Employers must understand payroll deductions in Malaysia. Many statutory bodies tight deadlines and changing rules make manual payroll risky and prone to expensive errors.  A compliant payroll system allows businesses to: 
  • Steer clear of fines 
  • Get monthly deductions right 
  • Keep proper records 
  • Work more 
  • Earn employee confidence 
Info-Tech Payroll Software offers a automated, law-ready solution to help Malaysian businesses stay compliant.  Contact Us For a Free Consultation to Discuss Your Needs 

Frequently Asked Questions:

Which payroll deductions does Malaysia require?

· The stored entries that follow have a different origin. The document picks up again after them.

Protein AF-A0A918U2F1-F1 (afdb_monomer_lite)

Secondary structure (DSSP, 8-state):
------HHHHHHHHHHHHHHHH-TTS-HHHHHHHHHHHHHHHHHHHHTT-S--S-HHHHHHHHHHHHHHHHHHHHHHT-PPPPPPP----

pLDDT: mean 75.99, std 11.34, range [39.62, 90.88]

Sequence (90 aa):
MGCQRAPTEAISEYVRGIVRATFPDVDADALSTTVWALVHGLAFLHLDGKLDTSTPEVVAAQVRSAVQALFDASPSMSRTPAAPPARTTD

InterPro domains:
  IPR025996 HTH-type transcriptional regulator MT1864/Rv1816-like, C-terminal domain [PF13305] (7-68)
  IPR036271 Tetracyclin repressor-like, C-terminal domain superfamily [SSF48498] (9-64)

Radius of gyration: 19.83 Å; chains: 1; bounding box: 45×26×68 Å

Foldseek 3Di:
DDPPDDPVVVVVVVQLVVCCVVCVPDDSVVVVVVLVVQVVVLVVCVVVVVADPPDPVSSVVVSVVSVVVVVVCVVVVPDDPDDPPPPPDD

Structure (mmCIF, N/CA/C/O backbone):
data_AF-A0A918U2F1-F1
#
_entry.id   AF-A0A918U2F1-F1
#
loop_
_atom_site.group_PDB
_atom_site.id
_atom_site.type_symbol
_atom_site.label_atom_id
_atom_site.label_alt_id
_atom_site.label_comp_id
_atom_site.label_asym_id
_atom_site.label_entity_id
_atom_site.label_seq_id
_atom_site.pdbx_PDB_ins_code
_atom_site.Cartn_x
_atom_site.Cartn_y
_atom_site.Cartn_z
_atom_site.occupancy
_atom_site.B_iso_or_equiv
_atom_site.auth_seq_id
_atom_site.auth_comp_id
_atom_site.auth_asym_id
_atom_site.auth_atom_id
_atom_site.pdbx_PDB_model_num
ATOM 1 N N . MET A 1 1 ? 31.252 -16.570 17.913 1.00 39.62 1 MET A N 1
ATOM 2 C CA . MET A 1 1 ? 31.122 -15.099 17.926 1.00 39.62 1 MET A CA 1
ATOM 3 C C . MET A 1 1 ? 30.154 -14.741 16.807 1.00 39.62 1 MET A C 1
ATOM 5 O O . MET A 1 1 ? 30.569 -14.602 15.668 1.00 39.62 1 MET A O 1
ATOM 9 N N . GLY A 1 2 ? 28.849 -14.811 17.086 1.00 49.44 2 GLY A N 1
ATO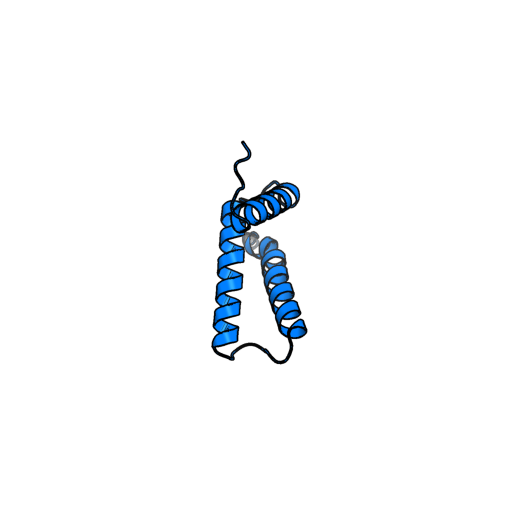M 10 C CA . GLY A 1 2 ? 27.810 -14.578 16.080 1.00 49.44 2 GLY A CA 1
ATOM 11 C C . GLY A 1 2 ? 27.422 -13.107 16.083 1.00 49.44 2 GLY A C 1
ATOM 12 O O . GLY A 1 2 ? 27.026 -12.596 17.127 1.00 49.44 2 GLY A O 1
ATOM 13 N N . CYS A 1 3 ? 27.550 -12.424 14.947 1.00 52.22 3 CYS A N 1
ATOM 14 C CA . CYS A 1 3 ? 26.945 -11.109 14.769 1.00 52.22 3 CYS A CA 1
ATOM 15 C C . CYS A 1 3 ? 25.423 -11.296 14.756 1.00 52.22 3 CYS A C 1
ATOM 17 O O . CYS A 1 3 ? 24.854 -11.683 13.737 1.00 52.22 3 CYS A O 1
ATOM 19 N N . GLN A 1 4 ? 24.764 -11.081 15.896 1.00 51.97 4 GLN A N 1
ATOM 20 C CA . GLN A 1 4 ? 23.308 -11.007 15.946 1.00 51.97 4 GLN A CA 1
ATOM 21 C C . GLN A 1 4 ? 22.903 -9.733 15.198 1.00 51.97 4 GLN A C 1
ATOM 23 O O . GLN A 1 4 ? 23.048 -8.630 15.724 1.00 51.97 4 GLN A O 1
ATOM 28 N N . ARG A 1 5 ? 22.451 -9.870 13.949 1.00 49.56 5 ARG A N 1
ATOM 29 C CA . ARG A 1 5 ? 21.871 -8.741 13.217 1.00 49.56 5 ARG A CA 1
ATOM 30 C C . ARG A 1 5 ? 20.593 -8.292 13.914 1.00 49.56 5 ARG A C 1
ATOM 32 O O . ARG A 1 5 ? 19.882 -9.115 14.500 1.00 49.56 5 ARG A O 1
ATOM 39 N N . ALA A 1 6 ? 20.319 -6.991 13.882 1.00 61.53 6 ALA A N 1
ATOM 40 C CA . ALA A 1 6 ? 19.125 -6.456 14.519 1.00 61.53 6 ALA A CA 1
ATOM 41 C C . ALA A 1 6 ? 17.873 -7.133 13.917 1.00 61.53 6 ALA A C 1
ATOM 43 O O . ALA A 1 6 ? 17.872 -7.431 12.719 1.00 61.53 6 ALA A O 1
ATOM 44 N N . PRO A 1 7 ? 16.800 -7.371 14.696 1.00 57.66 7 PRO A N 1
ATOM 45 C CA . PRO A 1 7 ? 15.603 -8.073 14.220 1.00 57.66 7 PRO A CA 1
ATOM 46 C C . PRO A 1 7 ? 15.044 -7.491 12.915 1.00 57.66 7 PRO A C 1
ATOM 48 O O . PRO A 1 7 ? 14.688 -8.228 11.999 1.00 57.66 7 PRO A O 1
ATOM 51 N N . THR A 1 8 ? 15.062 -6.164 12.793 1.00 60.03 8 THR A N 1
ATOM 52 C CA . THR A 1 8 ? 14.644 -5.433 11.593 1.00 60.03 8 THR A CA 1
ATOM 53 C C . THR A 1 8 ? 15.512 -5.752 10.375 1.00 60.03 8 THR A C 1
ATOM 55 O O . THR A 1 8 ? 15.002 -5.877 9.271 1.00 60.03 8 THR A O 1
ATOM 58 N N . GLU A 1 9 ? 16.818 -5.927 10.558 1.00 66.56 9 GLU A N 1
ATOM 59 C CA . GLU A 1 9 ? 17.767 -6.201 9.476 1.00 66.56 9 GLU A CA 1
ATOM 60 C C . GLU A 1 9 ? 17.568 -7.612 8.907 1.00 66.56 9 GLU A C 1
ATOM 62 O O . GLU A 1 9 ? 17.527 -7.798 7.690 1.00 66.56 9 GLU A O 1
ATOM 67 N N . ALA A 1 10 ? 17.369 -8.594 9.794 1.00 69.12 10 ALA A N 1
ATOM 68 C CA . ALA A 1 10 ? 17.078 -9.975 9.422 1.00 69.12 10 ALA A CA 1
ATOM 69 C C . ALA A 1 10 ? 15.741 -10.097 8.671 1.00 69.12 10 ALA A C 1
ATOM 71 O O . ALA A 1 10 ? 15.659 -10.801 7.663 1.00 69.12 10 ALA A O 1
ATOM 72 N N . ILE A 1 11 ? 14.711 -9.372 9.120 1.00 68.88 11 ILE A N 1
ATOM 73 C CA . ILE A 1 11 ? 13.405 -9.326 8.449 1.00 68.88 11 ILE A CA 1
ATOM 74 C C . ILE A 1 11 ? 13.529 -8.652 7.075 1.00 68.88 11 ILE A C 1
ATOM 76 O O . ILE A 1 11 ? 13.035 -9.197 6.089 1.00 68.88 11 ILE A O 1
ATOM 80 N N . SER A 1 12 ? 14.237 -7.523 6.978 1.00 66.25 12 SER A N 1
ATOM 81 C CA . SER A 1 12 ? 14.462 -6.827 5.705 1.00 66.25 12 SER A CA 1
ATOM 82 C C . SER A 1 12 ? 15.201 -7.694 4.685 1.00 66.25 12 SER A C 1
ATOM 84 O O . SER A 1 12 ? 14.833 -7.709 3.513 1.00 66.25 12 SER A O 1
ATOM 86 N N . GLU A 1 13 ? 16.208 -8.466 5.102 1.00 71.06 13 GLU A N 1
ATOM 87 C CA . GLU A 1 13 ? 16.906 -9.386 4.196 1.00 71.06 13 GLU A CA 1
ATOM 88 C C . GLU A 1 13 ? 16.040 -10.559 3.738 1.00 71.06 13 GLU A C 1
ATOM 90 O O . GLU A 1 13 ? 16.092 -10.923 2.562 1.00 71.06 13 GLU A O 1
ATOM 95 N N . TYR A 1 14 ? 15.229 -11.125 4.634 1.00 71.88 14 TYR A N 1
ATOM 96 C CA . TYR A 1 14 ? 14.296 -12.197 4.293 1.00 71.88 14 TYR A CA 1
ATOM 97 C C . TYR A 1 14 ? 13.256 -11.730 3.267 1.00 71.88 14 TYR A C 1
ATOM 99 O O . TYR A 1 14 ? 13.064 -12.375 2.234 1.00 71.88 14 TYR A O 1
ATOM 107 N N . VAL A 1 15 ? 12.653 -10.560 3.501 1.00 72.06 15 VAL A N 1
ATOM 108 C CA . VAL A 1 15 ? 11.704 -9.939 2.567 1.00 72.06 15 VAL A CA 1
ATOM 109 C C . VAL A 1 15 ? 12.383 -9.639 1.230 1.00 72.06 15 VAL A C 1
ATOM 111 O O . VAL A 1 15 ? 11.847 -9.998 0.183 1.00 72.06 15 VAL A O 1
ATOM 114 N N . ARG A 1 16 ? 13.600 -9.077 1.240 1.00 67.81 16 ARG A N 1
ATOM 115 C CA . ARG A 1 16 ? 14.367 -8.805 0.014 1.00 67.81 16 ARG A CA 1
ATOM 116 C C . ARG A 1 16 ? 14.671 -10.079 -0.781 1.00 67.81 16 ARG A C 1
ATOM 118 O O . ARG A 1 16 ? 14.621 -10.055 -2.010 1.00 67.81 16 ARG A O 1
ATOM 125 N N . GLY A 1 17 ? 14.965 -11.189 -0.100 1.00 67.75 17 GLY A N 1
ATOM 126 C CA . GLY A 1 17 ? 15.181 -12.497 -0.721 1.00 67.75 17 GLY A CA 1
ATOM 127 C C . GLY A 1 17 ? 13.934 -13.030 -1.430 1.00 67.75 17 GLY A C 1
ATOM 128 O O . GLY A 1 17 ? 14.020 -13.447 -2.584 1.00 67.75 17 GLY A O 1
ATOM 129 N N . ILE A 1 18 ? 12.768 -12.947 -0.782 1.00 70.38 18 ILE A N 1
ATOM 130 C CA . ILE A 1 18 ? 11.481 -13.342 -1.378 1.00 70.38 18 ILE A CA 1
ATOM 131 C C . ILE A 1 18 ? 11.149 -12.461 -2.585 1.00 70.38 18 ILE A C 1
ATOM 133 O O . ILE A 1 18 ? 10.761 -12.975 -3.634 1.00 70.38 18 ILE A O 1
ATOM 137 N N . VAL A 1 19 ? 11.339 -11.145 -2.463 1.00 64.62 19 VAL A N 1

Companies must subtract EPF, SOCSO, EIS and Monthly Tax Deduction (MTD/PCB) from workers’ pay.
Companies need to submit payments by the 15th of the next month.
Companies might face fines, penalties, or jail time based on how they break the EPF Act 1991 and SOCSO rules.
Yes. EIS covers all Malaysian workers except house helpers and people 57 and older who are new hires without any previous EIS history.
Most set allowances must be part of EPF unless they’re on the list of exceptions that EPF gives out.